**Aim of the exercise**
If a line in the records contains the string "polymer", show that line.

*** Begin section ***

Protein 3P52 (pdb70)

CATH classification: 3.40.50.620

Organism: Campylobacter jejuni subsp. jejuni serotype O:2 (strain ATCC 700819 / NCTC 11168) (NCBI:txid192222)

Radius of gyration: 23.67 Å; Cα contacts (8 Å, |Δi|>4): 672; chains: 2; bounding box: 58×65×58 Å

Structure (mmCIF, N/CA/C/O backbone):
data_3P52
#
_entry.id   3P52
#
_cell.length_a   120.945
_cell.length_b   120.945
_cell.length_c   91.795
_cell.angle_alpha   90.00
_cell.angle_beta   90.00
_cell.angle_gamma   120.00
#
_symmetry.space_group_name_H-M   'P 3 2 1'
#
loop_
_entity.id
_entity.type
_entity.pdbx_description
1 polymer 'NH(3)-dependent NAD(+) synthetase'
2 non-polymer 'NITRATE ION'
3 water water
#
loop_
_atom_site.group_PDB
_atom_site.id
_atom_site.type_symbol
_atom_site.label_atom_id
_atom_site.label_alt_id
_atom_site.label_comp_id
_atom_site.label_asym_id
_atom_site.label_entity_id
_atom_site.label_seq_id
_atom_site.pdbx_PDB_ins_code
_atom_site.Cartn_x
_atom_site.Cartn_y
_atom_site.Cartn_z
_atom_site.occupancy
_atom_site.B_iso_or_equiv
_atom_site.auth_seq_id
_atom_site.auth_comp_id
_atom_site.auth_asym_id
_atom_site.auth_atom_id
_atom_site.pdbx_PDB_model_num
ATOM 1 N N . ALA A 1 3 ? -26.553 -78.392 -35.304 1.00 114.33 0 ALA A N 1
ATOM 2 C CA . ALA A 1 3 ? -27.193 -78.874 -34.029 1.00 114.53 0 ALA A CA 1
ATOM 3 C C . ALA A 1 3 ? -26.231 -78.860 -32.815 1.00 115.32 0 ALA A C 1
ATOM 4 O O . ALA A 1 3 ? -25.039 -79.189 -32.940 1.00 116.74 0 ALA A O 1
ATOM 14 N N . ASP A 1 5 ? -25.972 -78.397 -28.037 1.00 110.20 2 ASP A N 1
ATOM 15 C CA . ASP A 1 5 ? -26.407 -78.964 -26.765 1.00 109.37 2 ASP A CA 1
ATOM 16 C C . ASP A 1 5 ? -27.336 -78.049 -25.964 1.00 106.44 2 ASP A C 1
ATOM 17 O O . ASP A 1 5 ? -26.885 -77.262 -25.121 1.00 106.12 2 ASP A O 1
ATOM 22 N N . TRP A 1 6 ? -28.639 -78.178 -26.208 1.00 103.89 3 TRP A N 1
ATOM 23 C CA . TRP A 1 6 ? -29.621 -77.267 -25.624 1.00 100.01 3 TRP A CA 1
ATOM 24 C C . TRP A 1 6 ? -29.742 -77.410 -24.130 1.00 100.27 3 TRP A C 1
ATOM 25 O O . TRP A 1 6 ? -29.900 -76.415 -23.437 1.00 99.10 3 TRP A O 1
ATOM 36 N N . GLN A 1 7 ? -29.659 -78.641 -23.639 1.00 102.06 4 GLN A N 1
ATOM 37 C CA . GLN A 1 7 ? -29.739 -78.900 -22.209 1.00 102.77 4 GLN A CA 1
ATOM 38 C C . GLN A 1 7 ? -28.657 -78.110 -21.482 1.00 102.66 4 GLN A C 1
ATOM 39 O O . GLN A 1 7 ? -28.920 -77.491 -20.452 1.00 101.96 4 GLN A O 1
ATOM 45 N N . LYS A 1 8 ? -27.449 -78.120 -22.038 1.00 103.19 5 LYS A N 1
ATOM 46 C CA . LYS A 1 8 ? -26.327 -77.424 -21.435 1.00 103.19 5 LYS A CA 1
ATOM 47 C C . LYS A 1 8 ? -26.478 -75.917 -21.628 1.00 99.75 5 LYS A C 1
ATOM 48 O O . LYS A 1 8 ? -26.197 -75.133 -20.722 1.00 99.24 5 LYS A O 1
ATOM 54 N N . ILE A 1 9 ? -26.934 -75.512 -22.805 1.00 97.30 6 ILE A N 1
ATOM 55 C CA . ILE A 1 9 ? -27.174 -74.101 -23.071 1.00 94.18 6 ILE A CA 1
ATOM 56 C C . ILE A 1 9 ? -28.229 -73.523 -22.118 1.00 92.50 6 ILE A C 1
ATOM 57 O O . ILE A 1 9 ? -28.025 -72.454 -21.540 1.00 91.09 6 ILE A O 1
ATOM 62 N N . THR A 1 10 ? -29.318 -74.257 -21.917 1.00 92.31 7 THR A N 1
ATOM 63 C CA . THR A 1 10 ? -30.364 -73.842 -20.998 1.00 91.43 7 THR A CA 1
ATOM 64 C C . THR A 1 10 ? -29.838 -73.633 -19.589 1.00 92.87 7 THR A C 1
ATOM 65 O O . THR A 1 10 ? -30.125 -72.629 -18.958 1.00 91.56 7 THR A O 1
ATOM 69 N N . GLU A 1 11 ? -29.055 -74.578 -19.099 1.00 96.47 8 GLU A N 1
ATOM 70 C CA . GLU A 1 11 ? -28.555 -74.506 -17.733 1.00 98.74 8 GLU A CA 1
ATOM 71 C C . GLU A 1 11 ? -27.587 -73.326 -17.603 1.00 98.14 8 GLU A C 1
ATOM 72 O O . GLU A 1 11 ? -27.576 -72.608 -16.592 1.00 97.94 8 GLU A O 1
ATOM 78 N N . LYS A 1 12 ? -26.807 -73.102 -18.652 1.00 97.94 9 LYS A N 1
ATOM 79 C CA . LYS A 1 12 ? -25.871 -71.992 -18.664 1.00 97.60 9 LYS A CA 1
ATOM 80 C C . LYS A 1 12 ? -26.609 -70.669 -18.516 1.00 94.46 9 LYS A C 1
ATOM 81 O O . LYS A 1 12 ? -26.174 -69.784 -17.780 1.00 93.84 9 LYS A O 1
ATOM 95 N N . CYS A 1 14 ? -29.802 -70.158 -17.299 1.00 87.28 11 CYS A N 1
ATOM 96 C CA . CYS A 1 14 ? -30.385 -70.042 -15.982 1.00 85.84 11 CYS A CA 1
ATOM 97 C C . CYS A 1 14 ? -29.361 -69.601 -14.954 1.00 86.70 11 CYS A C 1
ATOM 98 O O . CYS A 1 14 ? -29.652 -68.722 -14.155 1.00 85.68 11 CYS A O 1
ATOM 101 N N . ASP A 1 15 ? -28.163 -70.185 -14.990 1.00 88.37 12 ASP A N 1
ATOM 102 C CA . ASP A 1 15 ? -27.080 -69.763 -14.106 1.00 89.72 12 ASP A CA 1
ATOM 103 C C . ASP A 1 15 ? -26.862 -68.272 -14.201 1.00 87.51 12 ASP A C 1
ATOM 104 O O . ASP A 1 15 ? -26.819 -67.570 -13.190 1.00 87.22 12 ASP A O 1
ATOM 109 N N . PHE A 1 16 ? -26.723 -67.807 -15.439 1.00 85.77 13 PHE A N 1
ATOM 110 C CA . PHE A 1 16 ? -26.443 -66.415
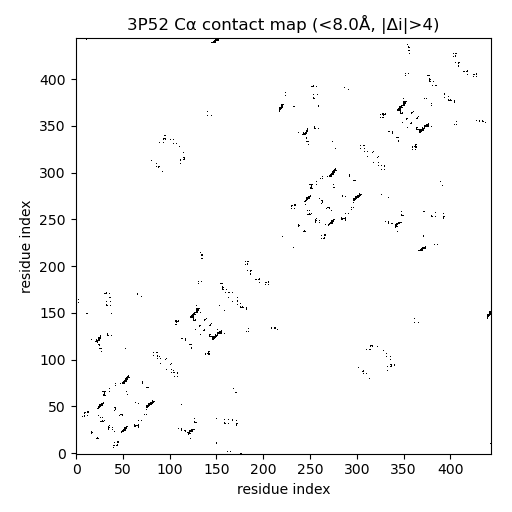 -15.750 1.00 83.81 13 PHE A CA 1
ATOM 111 C C . PHE A 1 16 ? -27.523 -65.474 -15.208 1.00 82.21 13 PHE A C 1
ATOM 112 O O . PHE A 1 16 ? -27.215 -64.438 -14.624 1.00 81.80 13 PHE A O 1
ATOM 120 N N . ILE A 1 17 ? -28.784 -65.839 -15.406 1.00 81.18 14 ILE A N 1
ATOM 121 C CA . ILE A 1 17 ? -29.892 -65.056 -14.901 1.00 80.03 14 ILE A CA 1
ATOM 122 C C . ILE A 1 17 ? -29.814 -64.975 -13.366 1.00 81.79 14 ILE A C 1
ATOM 123 O O . ILE A 1 17 ? -29.836 -63.878 -12.805 1.00 81.47 14 ILE A O 1
ATOM 128 N N . GLN A 1 18 ? -29.691 -66.128 -12.699 1.00 84.01 15 GLN A N 1
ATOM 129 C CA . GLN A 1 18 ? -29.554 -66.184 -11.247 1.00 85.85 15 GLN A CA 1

*** End section ***

**Answer space**
1 polymer 'NH(3)-dependent NAD(+) synthetase'
2 non-polymer 'NITRATE ION'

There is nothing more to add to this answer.